Consider the listing below. Extract exactly the lines from the line containing "ATOM 17 N N" to the line containing "ATOM 32 N N", both included.

** Opening Dataset content block **

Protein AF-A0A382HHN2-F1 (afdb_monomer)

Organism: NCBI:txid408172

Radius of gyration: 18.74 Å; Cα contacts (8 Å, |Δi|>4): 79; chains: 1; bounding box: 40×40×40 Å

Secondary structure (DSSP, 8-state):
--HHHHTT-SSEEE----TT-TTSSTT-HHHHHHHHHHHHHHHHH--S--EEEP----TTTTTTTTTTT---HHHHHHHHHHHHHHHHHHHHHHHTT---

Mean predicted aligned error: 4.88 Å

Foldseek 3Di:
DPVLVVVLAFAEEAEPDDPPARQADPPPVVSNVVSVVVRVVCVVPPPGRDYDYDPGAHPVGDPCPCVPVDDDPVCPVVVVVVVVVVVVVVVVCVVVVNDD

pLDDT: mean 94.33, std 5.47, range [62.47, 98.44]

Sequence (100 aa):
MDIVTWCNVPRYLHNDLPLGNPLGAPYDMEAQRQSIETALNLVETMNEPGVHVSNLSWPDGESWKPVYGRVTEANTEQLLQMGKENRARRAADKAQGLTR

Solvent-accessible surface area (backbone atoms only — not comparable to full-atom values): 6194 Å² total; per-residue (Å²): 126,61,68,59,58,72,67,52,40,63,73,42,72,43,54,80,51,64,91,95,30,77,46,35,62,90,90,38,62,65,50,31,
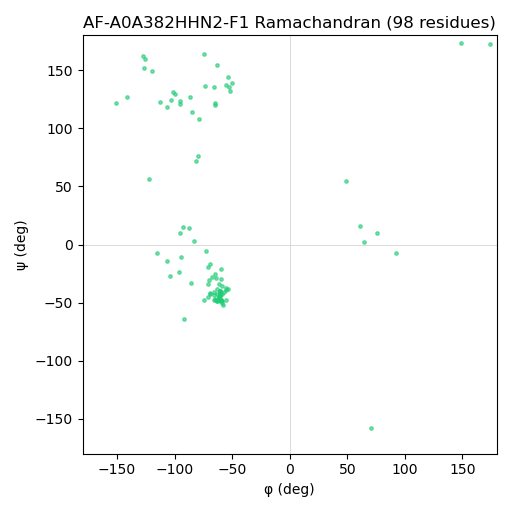48,51,44,51,53,52,48,54,47,43,69,78,68,54,89,57,62,39,78,46,73,57,89,65,73,49,93,85,52,70,72,59,64,80,61,58,90,59,82,43,86,93,45,44,66,60,52,51,50,54,51,52,51,54,52,52,48,54,53,50,38,49,74,73,68,52,78,132

Structure (mmCIF, N/CA/C/O backbone):
data_AF-A0A382HHN2-F1
#
_entry.id   AF-A0A382HHN2-F1
#
loop_
_atom_site.group_PDB
_atom_site.id
_atom_site.type_symbol
_atom_site.label_atom_id
_atom_site.label_alt_id
_atom_site.label_comp_id
_atom_site.label_asym_id
_atom_site.label_entity_id
_atom_site.label_seq_id
_atom_site.pdbx_PDB_ins_code
_atom_site.Cartn_x
_atom_site.Cartn_y
_atom_site.Cartn_z
_atom_site.occupancy
_atom_site.B_iso_or_equiv
_atom_site.auth_seq_id
_atom_site.auth_comp_id
_atom_site.auth_asym_id
_atom_site.auth_atom_id
_atom_site.pdbx_PDB_model_num
ATOM 1 N N . MET A 1 1 ? 6.295 -7.614 6.086 1.00 65.00 1 MET A N 1
ATOM 2 C CA . MET A 1 1 ? 5.400 -8.642 5.509 1.00 65.00 1 MET A CA 1
ATOM 3 C C . MET A 1 1 ? 5.031 -9.672 6.571 1.00 65.00 1 MET A C 1
ATOM 5 O O . MET A 1 1 ? 5.408 -10.826 6.451 1.00 65.00 1 MET A O 1
ATOM 9 N N . ASP A 1 2 ? 4.348 -9.264 7.642
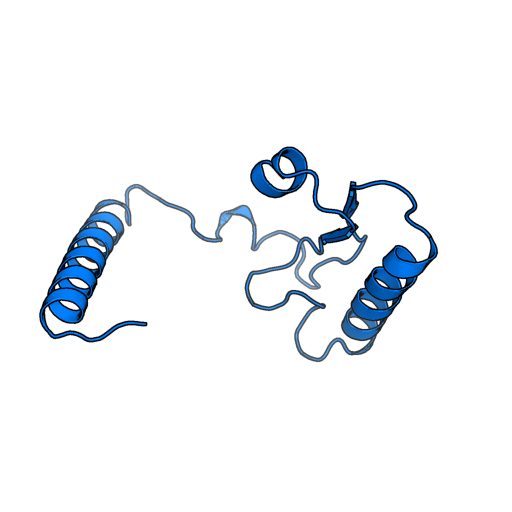 1.00 80.69 2 ASP A N 1
ATOM 10 C CA . ASP A 1 2 ? 4.087 -10.173 8.771 1.00 80.69 2 ASP A CA 1
ATOM 11 C C . ASP A 1 2 ? 2.745 -10.899 8.586 1.00 80.69 2 ASP A C 1
ATOM 13 O O . ASP A 1 2 ? 2.705 -12.084 8.274 1.00 80.69 2 ASP A O 1
ATOM 17 N N . ILE A 1 3 ? 1.638 -10.151 8.579 1.00 89.62 3 ILE A N 1
ATOM 18 C CA . ILE A 1 3 ? 0.292 -10.733 8.493 1.00 89.62 3 ILE A CA 1
ATOM 19 C C . ILE A 1 3 ? 0.025 -11.546 7.216 1.00 89.62 3 ILE A C 1
ATOM 21 O O . ILE A 1 3 ? -0.543 -12.627 7.295 1.00 89.62 3 ILE A O 1
ATOM 25 N N . VAL A 1 4 ? 0.430 -11.065 6.037 1.00 89.19 4 VAL A N 1
ATOM 26 C CA . VAL A 1 4 ? 0.134 -11.765 4.769 1.00 89.19 4 VAL A CA 1
ATOM 27 C C . VAL A 1 4 ? 0.933 -13.057 4.619 1.00 89.19 4 VAL A C 1
ATOM 29 O O . VAL A 1 4 ? 0.415 -14.037 4.090 1.00 89.19 4 VAL A O 1
ATOM 32 N N . THR A 1 5 ? 2.163 -13.073 5.134 1.00 85.69 5 THR A N 1
ATOM 33 C CA . THR A 1 5 ? 3.011 -14.266 5.165 1.00 85.69 5 THR A CA 1
ATOM 34 C C . THR A 1 5 ? 2.460 -15.258 6.179 1.00 85.69 5 THR A C 1
ATOM 36 O O . THR A 1 5 ? 2.300 -16.431 5.863 1.00 85.69 5 THR A O 1
ATOM 39 N N . TRP A 1 6 ? 2.086 -14.779 7.370 1.00 91.00 6 TRP A N 1
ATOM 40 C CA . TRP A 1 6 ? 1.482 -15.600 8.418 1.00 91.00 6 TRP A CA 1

** Closing Dataset content block **

Solution to the exercise:
ATOM 17 N N . ILE A 1 3 ? 1.638 -10.151 8.579 1.00 89.62 3 ILE A N 1
ATOM 18 C CA . ILE A 1 3 ? 0.292 -10.733 8.493 1.00 89.62 3 ILE A CA 1
ATOM 19 C C . ILE A 1 3 ? 0.025 -11.546 7.216 1.00 89.62 3 ILE A C 1
ATOM 21 O O . ILE A 1 3 ? -0.543 -12.627 7.295 1.00 89.62 3 ILE A O 1
ATOM 25 N N . VAL A 1 4 ? 0.430 -11.065 6.037 1.00 89.19 4 VAL A N 1
ATOM 26 C CA . VAL A 1 4 ? 0.134 -11.765 4.769 1.00 89.19 4 VAL A CA 1
ATOM 27 C C . VAL A 1 4 ? 0.933 -13.057 4.619 1.00 89.19 4 VAL A C 1
ATOM 29 O O . VAL A 1 4 ? 0.415 -14.037 4.090 1.00 89.19 4 VAL A O 1
ATOM 32 N N . THR A 1 5 ? 2.163 -13.073 5.134 1.00 85.69 5 THR A N 1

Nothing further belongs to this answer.